U.S. presses Lebanon to bow to UN ruling
WASHINGTON - The United States is pressuring Beirut to accept the UN
ruling confirming Israel's troop withdrawal from Lebanese soil as complete, in
an American drive both to pave the way for deployment of UN peacekeepers and to
foster the Middle East peace process.
Yesterday, U.S. Secretary of State Madeleine Albright telephoned
Lebanese President Emile Lahoud several times to discuss the withdrawal, even
calling in the pre-dawn hours.
Syrian and Lebanese obstacles to stabilizing south Lebanon have sparked
fury among officials in Washington, who had hoped the UN's explicit, on-site
determination of a full withdrawal would see UN peacekeepers deploy swiftly
along the border.
"It's a game," a U.S. source told Ha'aretz.

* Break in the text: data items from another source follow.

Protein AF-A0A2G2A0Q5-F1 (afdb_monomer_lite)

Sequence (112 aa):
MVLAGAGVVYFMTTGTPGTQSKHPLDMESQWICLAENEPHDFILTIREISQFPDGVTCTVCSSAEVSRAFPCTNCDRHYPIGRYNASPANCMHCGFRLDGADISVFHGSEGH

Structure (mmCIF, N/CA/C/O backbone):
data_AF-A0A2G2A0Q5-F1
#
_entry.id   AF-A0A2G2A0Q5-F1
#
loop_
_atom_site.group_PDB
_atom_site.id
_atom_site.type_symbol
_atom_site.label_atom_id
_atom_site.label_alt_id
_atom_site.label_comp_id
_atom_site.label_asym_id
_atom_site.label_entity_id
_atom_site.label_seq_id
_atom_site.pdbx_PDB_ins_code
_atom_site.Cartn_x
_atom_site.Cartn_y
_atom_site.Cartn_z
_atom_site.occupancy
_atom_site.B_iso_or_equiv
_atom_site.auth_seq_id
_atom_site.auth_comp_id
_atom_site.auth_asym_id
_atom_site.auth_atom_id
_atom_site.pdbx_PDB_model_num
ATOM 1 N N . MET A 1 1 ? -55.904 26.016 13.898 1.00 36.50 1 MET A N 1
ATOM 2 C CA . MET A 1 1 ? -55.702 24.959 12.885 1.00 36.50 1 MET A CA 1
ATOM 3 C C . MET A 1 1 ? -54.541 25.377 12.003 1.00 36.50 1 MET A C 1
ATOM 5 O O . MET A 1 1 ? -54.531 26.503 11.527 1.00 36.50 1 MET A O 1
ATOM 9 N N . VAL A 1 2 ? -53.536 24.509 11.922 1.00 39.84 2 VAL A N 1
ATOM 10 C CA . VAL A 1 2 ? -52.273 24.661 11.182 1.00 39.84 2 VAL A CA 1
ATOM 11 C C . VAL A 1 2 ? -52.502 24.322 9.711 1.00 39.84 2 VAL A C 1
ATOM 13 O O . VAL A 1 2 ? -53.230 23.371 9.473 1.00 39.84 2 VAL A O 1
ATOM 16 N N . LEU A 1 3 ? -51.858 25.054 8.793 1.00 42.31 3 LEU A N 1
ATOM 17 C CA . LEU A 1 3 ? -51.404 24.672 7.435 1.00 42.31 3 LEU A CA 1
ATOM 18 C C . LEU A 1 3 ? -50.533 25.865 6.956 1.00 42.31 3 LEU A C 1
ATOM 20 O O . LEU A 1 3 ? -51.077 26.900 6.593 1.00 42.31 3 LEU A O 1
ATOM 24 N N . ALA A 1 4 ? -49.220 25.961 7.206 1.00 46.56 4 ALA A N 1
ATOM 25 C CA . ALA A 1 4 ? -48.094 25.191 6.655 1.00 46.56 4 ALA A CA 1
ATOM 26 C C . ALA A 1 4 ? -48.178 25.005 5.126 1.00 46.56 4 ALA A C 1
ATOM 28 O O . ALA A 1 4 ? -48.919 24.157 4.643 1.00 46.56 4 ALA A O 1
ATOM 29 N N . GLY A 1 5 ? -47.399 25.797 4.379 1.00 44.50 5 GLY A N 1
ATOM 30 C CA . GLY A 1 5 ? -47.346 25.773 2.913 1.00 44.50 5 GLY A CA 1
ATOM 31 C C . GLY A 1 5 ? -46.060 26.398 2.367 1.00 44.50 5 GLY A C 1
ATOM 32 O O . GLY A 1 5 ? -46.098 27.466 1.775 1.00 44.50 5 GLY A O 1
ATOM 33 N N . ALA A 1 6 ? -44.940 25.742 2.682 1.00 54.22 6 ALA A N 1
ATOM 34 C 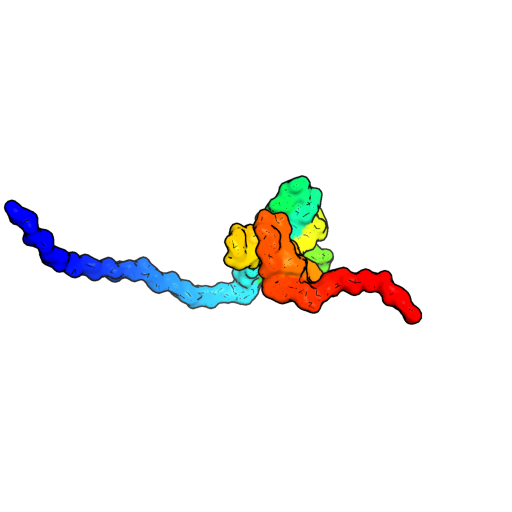CA . ALA A 1 6 ? -43.623 25.747 2.034 1.00 54.22 6 ALA A CA 1
ATOM 35 C C . ALA A 1 6 ? -43.213 26.970 1.182 1.00 54.22 6 ALA A C 1
ATOM 37 O O . ALA A 1 6 ? -43.454 27.030 -0.023 1.00 54.22 6 ALA A O 1
ATOM 38 N N . GLY A 1 7 ? -42.447 27.877 1.796 1.00 43.03 7 GLY A N 1
ATOM 39 C CA . GLY A 1 7 ? -41.518 28.729 1.060 1.00 43.03 7 GLY A CA 1
ATOM 40 C C . GLY A 1 7 ? -40.416 27.868 0.444 1.00 43.03 7 GLY A C 1
ATOM 41 O O . GLY A 1 7 ? -39.752 27.102 1.142 1.00 43.03 7 GLY A O 1
ATOM 42 N N . VAL A 1 8 ? -40.233 27.978 -0.869 1.00 53.09 8 VAL A N 1
ATOM 43 C CA . VAL A 1 8 ? -39.108 27.364 -1.575 1.00 53.09 8 VAL A CA 1
ATOM 44 C C . VAL A 1 8 ? -37.853 28.148 -1.203 1.00 53.09 8 VAL A C 1
ATOM 46 O O . VAL A 1 8 ? -37.590 29.221 -1.742 1.00 53.09 8 VAL A O 1
ATOM 49 N N . VAL A 1 9 ? -37.090 27.632 -0.243 1.00 50.38 9 VAL A N 1
ATOM 50 C CA . VAL A 1 9 ? -35.741 28.122 0.037 1.00 50.38 9 VAL A CA 1
ATOM 51 C C . VAL A 1 9 ? -34.821 27.476 -0.991 1.00 50.38 9 VAL A C 1
ATOM 53 O O . VAL A 1 9 ? -34.469 26.304 -0.876 1.00 50.38 9 VAL A O 1
ATOM 56 N N . TYR A 1 10 ? -34.453 28.228 -2.028 1.00 40.28 10 TYR A N 1
ATOM 57 C CA . TYR A 1 10 ? -33.349 27.846 -2.899 1.00 40.28 10 TYR A CA 1
ATOM 58 C C . TYR A 1 10 ? -32.056 27.963 -2.090 1.00 40.28 10 TYR A C 1
ATOM 60 O O . TYR A 1 10 ? -31.452 29.031 -2.005 1.00 40.28 10 TYR A O 1
ATOM 68 N N . PHE A 1 11 ? -31.625 26.860 -1.482 1.00 44.28 11 PHE A N 1
ATOM 69 C CA . PHE A 1 11 ? -30.236 26.707 -1.076 1.00 44.28 11 PHE A CA 1
ATOM 70 C C . PHE A 1 11 ? -29.405 26.582 -2.354 1.00 44.28 11 PHE A C 1
ATOM 72 O O . PHE A 1 11 ? -29.186 25.489 -2.866 1.00 44.28 11 PHE A O 1
ATOM 79 N N . MET A 1 12 ? -28.951 27.713 -2.896 1.00 44.69 12 MET A N 1
ATOM 80 C CA . MET A 1 12 ? -27.766 27.701 -3.744 1.00 44.69 12 MET A CA 1
ATOM 81 C C . MET A 1 12 ? -26.592 27.393 -2.821 1.00 44.69 12 MET A C 1
ATOM 83 O O . MET A 1 12 ? -25.981 28.290 -2.244 1.00 44.69 12 MET A O 1
ATOM 87 N N . THR A 1 13 ? -26.328 26.105 -2.617 1.00 49.03 13 THR A N 1
ATOM 88 C CA . THR A 1 13 ? -25.077 25.644 -2.030 1.00 49.03 13 THR A CA 1
ATOM 89 C C . THR A 1 13 ? -23.953 26.132 -2.931 1.00 49.03 13 THR A C 1
ATOM 91 O O . THR A 1 13 ? -23.715 25.607 -4.017 1.00 49.03 13 THR A O 1
ATOM 94 N N . THR A 1 14 ? -23.289 27.188 -2.479 1.00 53.03 14 THR A N 1
ATOM 95 C CA . THR A 1 14 ? -21.962 27.581 -2.927 1.00 53.03 14 THR A CA 1
ATOM 96 C C . THR A 1 14 ? -21.030 26.394 -2.736 1.00 53.03 14 THR A C 1
ATOM 98 O O . THR A 1 14 ? -20.772 25.994 -1.602 1.00 53.03 14 THR A O 1
ATOM 101 N N . GLY A 1 15 ? -20.533 25.832 -3.832 1.00 42.12 15 GLY A N 1
ATOM 102 C CA . GLY A 1 15 ? -19.487 24.822 -3.774 1.00 42.12 15 GLY A CA 1
ATOM 103 C C . GLY A 1 15 ? -19.658 23.736 -4.815 1.00 42.12 15 GLY A C 1
ATOM 104 O O . GLY A 1 15 ? -19.927 22.593 -4.474 1.00 42.12 15 GLY A O 1
ATOM 105 N N . THR A 1 16 ? -19.418 24.059 -6.081 1.00 45.78 16 THR A N 1
ATOM 106 C CA . THR A 1 16 ? -18.655 23.116 -6.898 1.00 45.78 16 THR A CA 1
ATOM 107 C C . THR A 1 16 ? -17.213 23.280 -6.418 1.00 45.78 16 THR A C 1
ATOM 109 O O . THR A 1 16 ? -16.627 24.335 -6.679 1.00 45.78 16 THR A O 1
ATOM 112 N N . PRO A 1 17 ? -16.632 22.337 -5.651 1.00 45.53 17 PRO A N 1
ATOM 113 C CA . PRO A 1 17 ? -15.206 22.396 -5.407 1.00 45.53 17 PRO A CA 1
ATOM 114 C C . PRO A 1 17 ? -14.566 22.235 -6.777 1.00 45.53 17 PRO A C 1
ATOM 116 O O . PRO A 1 17 ? -14.883 21.297 -7.513 1.00 45.53 17 PRO A O 1
ATOM 119 N N . GLY A 1 18 ? -13.740 23.210 -7.146 1.00 45.59 18 GLY A N 1
ATOM 120 C CA . GLY A 1 18 ? -13.006 23.161 -8.390 1.00 45.59 18 GLY A CA 1
ATOM 121 C C . GLY A 1 18 ? -12.358 21.793 -8.528 1.00 45.59 18 GLY A C 1
ATOM 122 O O . GLY A 1 18 ? -11.689 21.310 -7.614 1.00 45.59 18 GLY A O 1
ATOM 123 N N . THR A 1 19 ? -12.535 21.183 -9.691 1.00 47.34 19 THR A N 1
ATOM 124 C CA . THR A 1 19 ? -11.577 20.227 -10.225 1.00 47.34 19 THR A CA 1
ATOM 125 C C . THR A 1 19 ? -10.256 20.974 -10.411 1.00 47.34 19 THR A C 1
ATOM 127 O O . THR A 1 19 ? -9.877 21.326 -11.525 1.00 47.34 19 THR A O 1
ATOM 130 N N . GLN A 1 20 ? -9.572 21.298 -9.310 1.00 55.59 20 GLN A N 1
ATOM 131 C CA . GLN A 1 20 ? -8.143 21.525 -9.345 1.00 55.59 20 GLN A CA 1
ATOM 132 C C . GLN A 1 20 ? -7.584 20.187 -9.792 1.00 55.59 20 GLN A C 1
ATOM 134 O O . GLN A 1 20 ? -7.665 19.195 -9.069 1.00 55.59 20 GLN A O 1
ATOM 139 N N . SER A 1 21 ? -7.116 20.135 -11.032 1.00 58.91 21 SER A N 1
ATOM 140 C CA . SER A 1 21 ? -6.286 19.045 -11.508 1.00 58.91 21 SER A CA 1
ATOM 141 C C . SER A 1 21 ? -5.126 18.913 -10.521 1.00 58.91 21 SER A C 1
ATOM 143 O O . SER A 1 21 ? -4.197 19.722 -10.571 1.00 58.91 21 SER A O 1
ATOM 145 N N . LYS A 1 22 ? -5.217 17.967 -9.573 1.00 68.00 22 LYS A N 1
ATOM 146 C CA . LYS A 1 22 ? -4.110 17.648 -8.667 1.00 68.00 22 LYS A CA 1
ATOM 147 C C . LYS A 1 22 ? -2.904 17.367 -9.557 1.00 68.00 22 LYS A C 1
ATOM 149 O O . LYS A 1 22 ? -3.020 16.625 -10.537 1.00 68.00 22 LYS A O 1
ATOM 154 N N . HIS A 1 23 ? -1.776 18.011 -9.271 1.00 78.75 23 HIS A N 1
ATOM 155 C CA . HIS A 1 23 ? -0.557 17.739 -10.016 1.00 78.75 23 HIS A CA 1
ATOM 156 C C . HIS A 1 23 ? -0.271 16.230 -9.910 1.00 78.75 23 HIS A C 1
ATOM 158 O O . HIS A 1 23 ? -0.476 15.665 -8.837 1.00 78.75 23 HIS A O 1
ATOM 164 N N . PRO A 1 24 ? 0.208 15.547 -10.964 1.00 77.56 24 PRO A N 1
ATOM 165 C CA . PRO A 1 24 ? 0.431 14.098 -10.915 1.00 77.56 24 PRO A CA 1
ATOM 166 C C . PRO A 1 24 ? 1.333 13.646 -9.753 1.00 77.56 24 PRO A C 1
ATOM 168 O O . PRO A 1 24 ? 1.192 12.545 -9.236 1.00 77.56 24 PRO A O 1
ATOM 171 N N . LEU A 1 25 ? 2.245 14.521 -9.314 1.00 80.75 25 LEU A N 1
ATOM 172 C CA . LEU A 1 25 ? 3.121 14.264 -8.163 1.00 80.75 25 LEU A CA 1
ATOM 173 C C . LEU A 1 25 ? 2.427 14.376 -6.796 1.00 80.75 25 LEU A C 1
ATOM 175 O O . LEU A 1 25 ? 2.964 13.871 -5.814 1.00 80.75 25 LEU A O 1
ATOM 179 N N . ASP A 1 26 ? 1.253 15.001 -6.747 1.00 82.81 26 ASP A N 1
ATOM 180 C CA . ASP A 1 26 ? 0.432 15.172 -5.545 1.00 82.81 26 ASP A CA 1
ATOM 181 C C . ASP A 1 26 ? -0.685 14.108 -5.488 1.00 82.81 26 ASP A C 1
ATOM 183 O O . ASP A 1 26 ? -1.636 14.219 -4.713 1.00 82.81 26 ASP A O 1
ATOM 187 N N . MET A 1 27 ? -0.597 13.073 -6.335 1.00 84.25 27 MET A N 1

Lebanon countered that Israel still holds "pockets" of its
territory in six areas. Lahoud denied reports that following his talks with
Albright, the Beirut government had agreed to accept the UN position. He called
the current border a "deceitful line," declaring that Lebanon would
refuse to recognize this line instead of the line it viewed as the legitimate
international border.
Lebanon demands that its own experts must study the border in its entirety
before any recognition is forthcoming. But Lebanon left the door open to a
solution, promising to cooperate with UN personnel in inspecting the withdrawal
line.
Lebanese and UN cartographers set out on foot yesterday to inspect some
of the disputed points along the border.
The Lebanese opposition has spurred Russia to ask the Security Council
for a further delay in a declaration supporting UN Secretary-General Kofi
Annan's confirmation of a full Israeli withdrawal. France supports Russia's
position that UN peacekeepers cannot be deployed on the border so long as
Lebanon rejects Annan's statement.
Annan, meanwhile, heard additional complaints over the withdrawal ruling
during talks with Iranian leaders in Tehran, the first stop of a Middle East
swing to include Lebanon, Jordan, Israel, the Palestinian Authority and Syria.
Official sources quoted Iranian supreme spiritual leader Ayatollah Ali Khamenei as telling Annan that "the conflict between Lebanon and Israel is not over, because the Zionist entity has yet to withdraw from all Lebanese territory.